Идем будить наших, знаем, что не обидятся. Но, оказывается, никто и не спит. Все догадались о нашей авантюре, лежат как паиньки и ждут, когда мы их позовем есть. И до чего же лихая получается эта ночная пирушка! Лица чуть-чуть розовеют — от еды или от веселья? Голоса чуть-чуть громче, смех за каждым словом. Свет из кухни солдату не виден — он в том углу, что не просматривается. Топ-топ-топ… Кто это? Ах, да, дежурнячка Аня с ночным обходом! Ну и как она среагирует на этот незаконный ночной кутеж? С первого взгляда оценивает ситуацию, беззвучно смеется и грозит нам пухлым пальчиком.
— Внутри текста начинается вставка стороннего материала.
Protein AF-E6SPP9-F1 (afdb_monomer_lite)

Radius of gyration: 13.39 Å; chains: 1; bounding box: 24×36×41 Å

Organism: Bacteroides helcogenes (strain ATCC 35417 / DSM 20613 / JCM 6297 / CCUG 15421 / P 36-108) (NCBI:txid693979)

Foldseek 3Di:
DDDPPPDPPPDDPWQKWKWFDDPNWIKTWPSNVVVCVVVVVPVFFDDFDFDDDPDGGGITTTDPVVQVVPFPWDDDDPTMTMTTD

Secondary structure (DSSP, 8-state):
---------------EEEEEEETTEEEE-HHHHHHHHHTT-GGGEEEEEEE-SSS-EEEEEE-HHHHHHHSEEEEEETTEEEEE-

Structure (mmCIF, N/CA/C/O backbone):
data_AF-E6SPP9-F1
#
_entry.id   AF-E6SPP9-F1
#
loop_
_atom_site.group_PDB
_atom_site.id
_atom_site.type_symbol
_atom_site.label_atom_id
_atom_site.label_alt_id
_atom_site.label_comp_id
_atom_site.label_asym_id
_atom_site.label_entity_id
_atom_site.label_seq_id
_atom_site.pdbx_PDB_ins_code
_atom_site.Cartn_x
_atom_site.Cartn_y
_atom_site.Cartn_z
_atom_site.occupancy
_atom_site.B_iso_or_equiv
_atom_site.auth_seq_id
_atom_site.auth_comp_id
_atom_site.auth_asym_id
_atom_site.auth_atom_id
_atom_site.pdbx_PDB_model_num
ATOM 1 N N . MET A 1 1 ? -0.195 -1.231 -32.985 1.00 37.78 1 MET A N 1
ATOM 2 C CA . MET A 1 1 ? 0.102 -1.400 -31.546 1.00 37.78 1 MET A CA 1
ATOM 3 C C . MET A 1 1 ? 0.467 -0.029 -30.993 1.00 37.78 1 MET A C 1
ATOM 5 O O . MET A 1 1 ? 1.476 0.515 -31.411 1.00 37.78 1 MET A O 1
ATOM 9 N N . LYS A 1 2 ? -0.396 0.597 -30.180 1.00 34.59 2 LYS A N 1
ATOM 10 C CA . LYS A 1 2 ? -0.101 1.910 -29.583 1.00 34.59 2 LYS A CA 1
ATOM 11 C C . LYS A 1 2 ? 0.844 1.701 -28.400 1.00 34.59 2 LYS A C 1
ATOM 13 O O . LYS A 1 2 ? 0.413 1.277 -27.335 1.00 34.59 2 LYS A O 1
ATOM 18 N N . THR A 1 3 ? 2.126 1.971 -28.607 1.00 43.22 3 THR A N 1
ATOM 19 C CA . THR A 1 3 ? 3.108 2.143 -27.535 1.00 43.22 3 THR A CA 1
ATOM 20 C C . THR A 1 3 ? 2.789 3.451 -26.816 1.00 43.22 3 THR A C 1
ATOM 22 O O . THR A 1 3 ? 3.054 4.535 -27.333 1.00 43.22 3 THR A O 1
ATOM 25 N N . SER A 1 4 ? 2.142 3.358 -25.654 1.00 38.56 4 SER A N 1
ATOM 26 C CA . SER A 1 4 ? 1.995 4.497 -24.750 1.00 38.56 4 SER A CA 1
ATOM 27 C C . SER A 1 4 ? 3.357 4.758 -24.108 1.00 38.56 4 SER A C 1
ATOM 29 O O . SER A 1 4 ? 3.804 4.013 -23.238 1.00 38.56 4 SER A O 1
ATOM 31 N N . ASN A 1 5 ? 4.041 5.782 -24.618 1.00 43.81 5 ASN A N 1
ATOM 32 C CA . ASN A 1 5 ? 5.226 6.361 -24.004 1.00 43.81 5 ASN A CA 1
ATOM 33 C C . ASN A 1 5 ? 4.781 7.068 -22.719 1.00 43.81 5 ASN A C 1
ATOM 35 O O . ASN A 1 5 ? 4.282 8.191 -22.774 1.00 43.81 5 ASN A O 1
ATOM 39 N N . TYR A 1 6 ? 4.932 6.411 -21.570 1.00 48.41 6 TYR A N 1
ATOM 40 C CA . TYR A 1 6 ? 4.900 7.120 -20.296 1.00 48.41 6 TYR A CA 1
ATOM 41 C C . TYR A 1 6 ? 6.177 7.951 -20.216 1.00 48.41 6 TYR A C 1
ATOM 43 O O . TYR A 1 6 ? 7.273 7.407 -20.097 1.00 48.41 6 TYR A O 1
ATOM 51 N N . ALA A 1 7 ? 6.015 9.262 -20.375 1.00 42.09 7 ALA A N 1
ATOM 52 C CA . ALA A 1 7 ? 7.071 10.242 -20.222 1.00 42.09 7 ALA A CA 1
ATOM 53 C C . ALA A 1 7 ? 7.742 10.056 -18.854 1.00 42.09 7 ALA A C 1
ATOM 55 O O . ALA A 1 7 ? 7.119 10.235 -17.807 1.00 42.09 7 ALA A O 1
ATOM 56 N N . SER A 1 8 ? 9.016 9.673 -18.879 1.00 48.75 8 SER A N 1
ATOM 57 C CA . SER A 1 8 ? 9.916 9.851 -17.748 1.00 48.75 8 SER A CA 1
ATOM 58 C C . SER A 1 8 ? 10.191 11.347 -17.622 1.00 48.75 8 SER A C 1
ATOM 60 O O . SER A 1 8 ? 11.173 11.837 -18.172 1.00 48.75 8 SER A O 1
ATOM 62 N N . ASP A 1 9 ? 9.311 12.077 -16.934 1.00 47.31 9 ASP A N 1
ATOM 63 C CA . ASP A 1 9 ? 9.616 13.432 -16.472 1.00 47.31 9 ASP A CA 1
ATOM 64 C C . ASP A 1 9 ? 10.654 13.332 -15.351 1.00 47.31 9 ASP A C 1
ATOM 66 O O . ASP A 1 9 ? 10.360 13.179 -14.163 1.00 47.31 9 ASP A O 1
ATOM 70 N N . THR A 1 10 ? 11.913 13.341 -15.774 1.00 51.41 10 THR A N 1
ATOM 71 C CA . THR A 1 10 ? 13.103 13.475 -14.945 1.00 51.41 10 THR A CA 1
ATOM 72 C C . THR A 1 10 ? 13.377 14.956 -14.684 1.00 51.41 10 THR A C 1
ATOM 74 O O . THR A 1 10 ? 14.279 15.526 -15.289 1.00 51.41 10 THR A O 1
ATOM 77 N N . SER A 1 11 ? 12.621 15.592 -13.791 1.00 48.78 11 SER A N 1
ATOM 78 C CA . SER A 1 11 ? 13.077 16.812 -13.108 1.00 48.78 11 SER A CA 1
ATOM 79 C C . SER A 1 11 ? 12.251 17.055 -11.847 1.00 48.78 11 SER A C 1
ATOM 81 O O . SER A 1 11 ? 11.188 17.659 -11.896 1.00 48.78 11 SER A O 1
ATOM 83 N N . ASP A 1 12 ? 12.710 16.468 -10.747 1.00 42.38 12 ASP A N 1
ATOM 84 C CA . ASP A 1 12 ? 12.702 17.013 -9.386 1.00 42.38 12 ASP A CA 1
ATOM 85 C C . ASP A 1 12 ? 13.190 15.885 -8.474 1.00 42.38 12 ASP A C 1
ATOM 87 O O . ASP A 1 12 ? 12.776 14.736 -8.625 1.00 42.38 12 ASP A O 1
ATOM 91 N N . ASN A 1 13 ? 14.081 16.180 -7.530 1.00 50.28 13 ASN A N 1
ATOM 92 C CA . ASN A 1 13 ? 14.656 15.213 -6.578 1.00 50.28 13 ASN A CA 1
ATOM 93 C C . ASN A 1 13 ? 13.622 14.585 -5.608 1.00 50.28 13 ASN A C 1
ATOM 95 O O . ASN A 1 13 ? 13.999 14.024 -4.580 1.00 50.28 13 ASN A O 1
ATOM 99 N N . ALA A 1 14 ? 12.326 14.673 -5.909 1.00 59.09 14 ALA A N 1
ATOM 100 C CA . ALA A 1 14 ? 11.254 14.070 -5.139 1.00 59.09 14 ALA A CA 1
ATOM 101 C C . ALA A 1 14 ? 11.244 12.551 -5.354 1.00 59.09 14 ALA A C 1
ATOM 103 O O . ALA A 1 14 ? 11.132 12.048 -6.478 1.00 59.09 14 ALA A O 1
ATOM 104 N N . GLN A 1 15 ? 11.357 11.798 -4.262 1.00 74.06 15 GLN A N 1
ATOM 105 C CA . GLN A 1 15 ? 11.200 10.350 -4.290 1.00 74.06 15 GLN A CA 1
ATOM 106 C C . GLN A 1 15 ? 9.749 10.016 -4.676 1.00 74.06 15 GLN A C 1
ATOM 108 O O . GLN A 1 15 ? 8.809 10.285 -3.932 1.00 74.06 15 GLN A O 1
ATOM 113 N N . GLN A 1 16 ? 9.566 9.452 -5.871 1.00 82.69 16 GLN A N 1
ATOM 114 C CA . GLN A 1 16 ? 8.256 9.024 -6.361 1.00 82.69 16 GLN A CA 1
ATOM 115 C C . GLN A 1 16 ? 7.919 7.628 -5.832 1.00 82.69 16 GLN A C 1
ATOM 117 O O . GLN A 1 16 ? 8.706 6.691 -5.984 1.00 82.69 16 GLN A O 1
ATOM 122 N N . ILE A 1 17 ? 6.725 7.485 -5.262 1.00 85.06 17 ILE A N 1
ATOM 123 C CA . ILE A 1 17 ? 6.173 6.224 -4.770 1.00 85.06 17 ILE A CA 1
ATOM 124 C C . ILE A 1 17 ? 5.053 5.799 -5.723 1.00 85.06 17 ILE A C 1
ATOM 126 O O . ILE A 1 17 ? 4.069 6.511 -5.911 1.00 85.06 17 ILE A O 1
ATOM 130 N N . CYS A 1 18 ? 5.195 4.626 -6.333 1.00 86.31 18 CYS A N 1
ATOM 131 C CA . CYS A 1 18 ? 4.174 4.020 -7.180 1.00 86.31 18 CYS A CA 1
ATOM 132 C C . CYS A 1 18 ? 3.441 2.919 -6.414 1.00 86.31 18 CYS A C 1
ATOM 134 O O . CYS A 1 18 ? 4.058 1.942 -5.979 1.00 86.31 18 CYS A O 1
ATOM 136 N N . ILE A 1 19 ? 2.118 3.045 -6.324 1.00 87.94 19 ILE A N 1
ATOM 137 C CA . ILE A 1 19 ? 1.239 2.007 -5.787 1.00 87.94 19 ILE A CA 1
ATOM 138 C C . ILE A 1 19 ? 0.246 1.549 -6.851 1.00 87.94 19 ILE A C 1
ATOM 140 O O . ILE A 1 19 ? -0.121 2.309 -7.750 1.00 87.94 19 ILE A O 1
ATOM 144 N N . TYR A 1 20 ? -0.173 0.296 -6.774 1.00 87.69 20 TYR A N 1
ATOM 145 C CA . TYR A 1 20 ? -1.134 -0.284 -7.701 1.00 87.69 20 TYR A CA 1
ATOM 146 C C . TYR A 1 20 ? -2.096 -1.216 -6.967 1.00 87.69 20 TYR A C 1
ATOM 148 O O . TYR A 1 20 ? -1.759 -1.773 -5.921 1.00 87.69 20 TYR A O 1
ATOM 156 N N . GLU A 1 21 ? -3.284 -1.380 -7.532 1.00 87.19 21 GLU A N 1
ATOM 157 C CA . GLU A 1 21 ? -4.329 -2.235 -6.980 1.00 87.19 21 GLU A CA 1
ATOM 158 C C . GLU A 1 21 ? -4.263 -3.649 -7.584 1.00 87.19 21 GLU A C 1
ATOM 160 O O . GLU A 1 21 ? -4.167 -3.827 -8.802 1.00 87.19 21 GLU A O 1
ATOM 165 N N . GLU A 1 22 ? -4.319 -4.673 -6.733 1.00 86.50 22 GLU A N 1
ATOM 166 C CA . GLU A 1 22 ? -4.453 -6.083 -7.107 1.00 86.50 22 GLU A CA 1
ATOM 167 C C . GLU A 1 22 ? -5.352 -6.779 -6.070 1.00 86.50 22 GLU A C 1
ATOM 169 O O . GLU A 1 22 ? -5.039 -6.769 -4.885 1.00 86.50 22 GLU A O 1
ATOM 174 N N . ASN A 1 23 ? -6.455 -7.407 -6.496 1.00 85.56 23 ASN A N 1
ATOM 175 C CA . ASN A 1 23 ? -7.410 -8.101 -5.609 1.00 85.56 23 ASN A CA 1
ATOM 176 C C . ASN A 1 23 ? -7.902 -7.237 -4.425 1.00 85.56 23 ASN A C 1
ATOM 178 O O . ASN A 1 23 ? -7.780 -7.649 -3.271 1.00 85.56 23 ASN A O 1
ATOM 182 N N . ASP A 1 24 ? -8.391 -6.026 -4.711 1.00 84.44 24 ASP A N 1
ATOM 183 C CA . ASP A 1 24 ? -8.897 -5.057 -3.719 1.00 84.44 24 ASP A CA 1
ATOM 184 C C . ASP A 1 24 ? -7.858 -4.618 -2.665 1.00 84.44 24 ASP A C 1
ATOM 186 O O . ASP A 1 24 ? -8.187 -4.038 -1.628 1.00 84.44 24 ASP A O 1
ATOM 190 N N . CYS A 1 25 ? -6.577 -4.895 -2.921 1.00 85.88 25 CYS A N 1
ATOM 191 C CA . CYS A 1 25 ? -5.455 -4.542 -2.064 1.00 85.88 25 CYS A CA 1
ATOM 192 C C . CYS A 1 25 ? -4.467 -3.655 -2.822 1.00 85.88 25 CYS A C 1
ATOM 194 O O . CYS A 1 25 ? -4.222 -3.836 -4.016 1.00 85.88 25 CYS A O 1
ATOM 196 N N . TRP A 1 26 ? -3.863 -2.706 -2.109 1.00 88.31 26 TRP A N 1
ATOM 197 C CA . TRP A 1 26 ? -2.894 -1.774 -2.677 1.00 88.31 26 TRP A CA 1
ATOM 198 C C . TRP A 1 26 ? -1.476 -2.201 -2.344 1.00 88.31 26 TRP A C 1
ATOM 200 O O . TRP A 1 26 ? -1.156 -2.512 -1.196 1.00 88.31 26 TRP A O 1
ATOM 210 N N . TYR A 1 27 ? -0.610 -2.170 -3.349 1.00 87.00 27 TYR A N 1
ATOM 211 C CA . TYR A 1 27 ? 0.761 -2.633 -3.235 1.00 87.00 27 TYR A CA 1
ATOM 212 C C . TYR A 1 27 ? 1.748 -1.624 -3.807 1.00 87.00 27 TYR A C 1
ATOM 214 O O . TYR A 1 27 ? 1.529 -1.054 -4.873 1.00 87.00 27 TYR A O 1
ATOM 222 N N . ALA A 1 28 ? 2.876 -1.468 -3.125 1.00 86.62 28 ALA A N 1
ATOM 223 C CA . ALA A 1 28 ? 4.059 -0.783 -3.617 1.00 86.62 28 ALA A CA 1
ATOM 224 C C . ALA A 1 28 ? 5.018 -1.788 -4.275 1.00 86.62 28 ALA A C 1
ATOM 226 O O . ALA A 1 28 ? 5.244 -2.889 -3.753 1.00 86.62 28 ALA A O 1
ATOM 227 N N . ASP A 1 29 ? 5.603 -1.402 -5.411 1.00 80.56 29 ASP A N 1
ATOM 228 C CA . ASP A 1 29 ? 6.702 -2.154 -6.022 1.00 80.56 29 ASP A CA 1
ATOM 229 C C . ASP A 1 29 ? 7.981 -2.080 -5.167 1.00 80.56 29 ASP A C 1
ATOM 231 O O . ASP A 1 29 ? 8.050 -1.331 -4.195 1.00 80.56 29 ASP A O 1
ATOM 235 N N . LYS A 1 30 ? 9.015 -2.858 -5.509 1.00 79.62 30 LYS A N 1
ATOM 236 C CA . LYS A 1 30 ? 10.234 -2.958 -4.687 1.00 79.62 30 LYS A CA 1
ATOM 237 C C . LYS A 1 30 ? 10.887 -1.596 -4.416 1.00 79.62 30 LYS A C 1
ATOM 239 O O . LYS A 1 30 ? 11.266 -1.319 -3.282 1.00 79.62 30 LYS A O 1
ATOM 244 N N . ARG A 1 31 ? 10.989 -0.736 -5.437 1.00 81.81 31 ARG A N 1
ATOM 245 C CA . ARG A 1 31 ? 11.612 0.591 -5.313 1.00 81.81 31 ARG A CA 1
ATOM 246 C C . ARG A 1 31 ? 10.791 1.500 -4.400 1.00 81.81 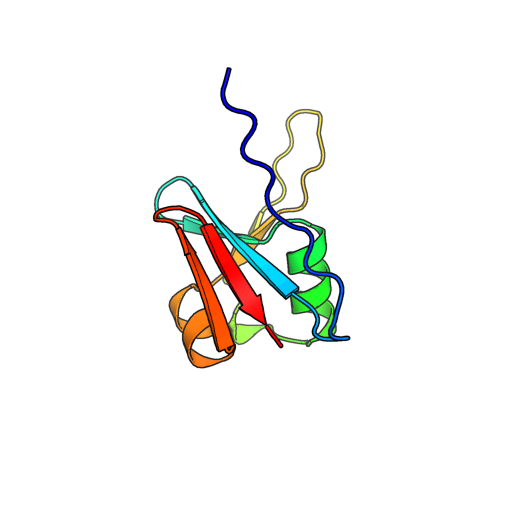31 ARG A C 1
ATOM 248 O O . ARG A 1 31 ? 11.348 2.124 -3.503 1.00 81.81 31 ARG A O 1
ATOM 255 N N . SER A 1 32 ? 9.479 1.531 -4.602 1.00 83.00 32 SER A N 1
ATOM 256 C CA . SER A 1 32 ? 8.540 2.318 -3.801 1.00 83.00 32 SER A CA 1
ATOM 257 C C . SER A 1 32 ? 8.483 1.810 -2.359 1.00 83.00 32 SER A C 1
ATOM 259 O O . SER A 1 32 ? 8.474 2.596 -1.419 1.00 83.00 32 SER A O 1
ATOM 261 N N . ALA A 1 33 ? 8.543 0.493 -2.164 1.00 80.06 33 ALA A N 1
ATOM 262 C CA . ALA A 1 33 ? 8.627 -0.141 -0.856 1.00 80.06 33 ALA A CA 1
ATOM 263 C C . ALA A 1 33 ? 9.915 0.219 -0.106 1.00 80.06 33 ALA A C 1
ATOM 265 O O . ALA A 1 33 ? 9.878 0.414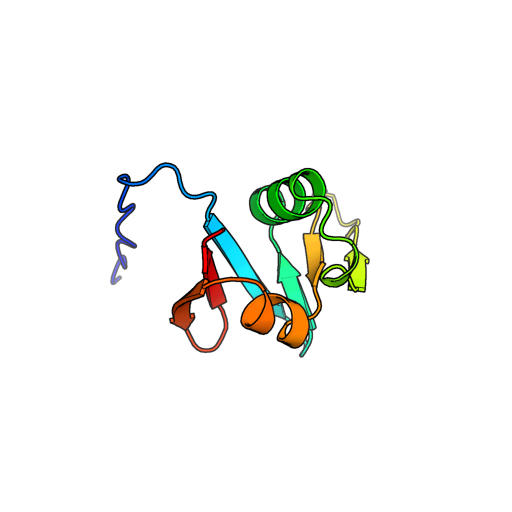 1.106 1.00 80.06 33 ALA A O 1
ATOM 266 N N . ASP A 1 34 ? 11.054 0.295 -0.792 1.00 81.38 34 ASP A N 1
ATOM 267 C CA . ASP A 1 34 ? 12.317 0.686 -0.165 1.00 81.38 34 ASP A CA 1
ATOM 268 C C . ASP A 1 34 ? 12.326 2.173 0.213 1.00 81.38 34 ASP A C 1
ATOM 270 O O . ASP A 1 34 ? 12.829 2.514 1.281 1.00 81.38 34 ASP A O 1
ATOM 274 N N . ILE A 1 35 ? 11.685 3.031 -0.585 1.00 81.25 35 ILE A N 1
ATOM 275 C CA . ILE A 1 35 ? 11.447 4.444 -0.253 1.00 81.25 35 ILE A CA 1
ATOM 276 C C . ILE A 1 35 ? 10.566 4.571 1.001 1.00 81.25 35 ILE A C 1
ATOM 278 O O . ILE A 1 35 ? 10.955 5.241 1.953 1.00 81.25 35 ILE A O 1
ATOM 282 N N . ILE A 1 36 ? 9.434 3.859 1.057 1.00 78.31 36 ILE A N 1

— Только сидите тихонько, женщины, а то мне нагорит. И как поешьте сразу тушите свет, начальник караула может пойти по запретке.
Вот и кончилась наша Мадридская голодовка — что дальше? Это уж зависит не от нас, а от тех сюрпризов, что заготовил нам КГБ. Не будет никаких издевательств — будем мирно шить свои варежки и писать письма, два раза в месяц. Начнутся «воспитательные приемы» — придется нам как-то реагировать. Вы думали, у нас нет уже сил? Есть, есть! Сами не знаем, откуда берутся. А может — знаем?
Что-то завтра, кораблик наш, Малая зона,
Что сбудется нам? По какому закону
Скорлупкой по мертвым волнам?
Весь в заплатах и шрамах,
На слове — на честном — одном
Чьей рукою храним наш кораблик,
Наш маленький дом?
Кто из нас доплывет, догребет, доживет
До других
Пусть расскажет: мы знали
Касание этой руки.
— Женщины! В ларек!
Ларька мы в этом месяце тоже лишены, но по закону имеем право купить мыло, зубной порошок и тому подобное. Наказывают только лишением еды, а лишать зэков мыла — себе дороже: лечи потом от чесотки! Отыгрываются на том, что продают мыло самое дорогое — в шесть-семь раз дороже обычного. Такое и на свободе мало кто купит, а нам деваться некуда — уходят наши нищенские пять рублей в месяц на необходимую гигиену. Входим в ларек и столбенеем: овощи, фрукты, печенье, повидло, даже какой-то сыр! Это что же такое? Да бывает ли такое в лагере? Нам торжественно объявляют:
— Вы, женщины, всего этого купить не можете, потому что на вас на всех — постановление о лишении.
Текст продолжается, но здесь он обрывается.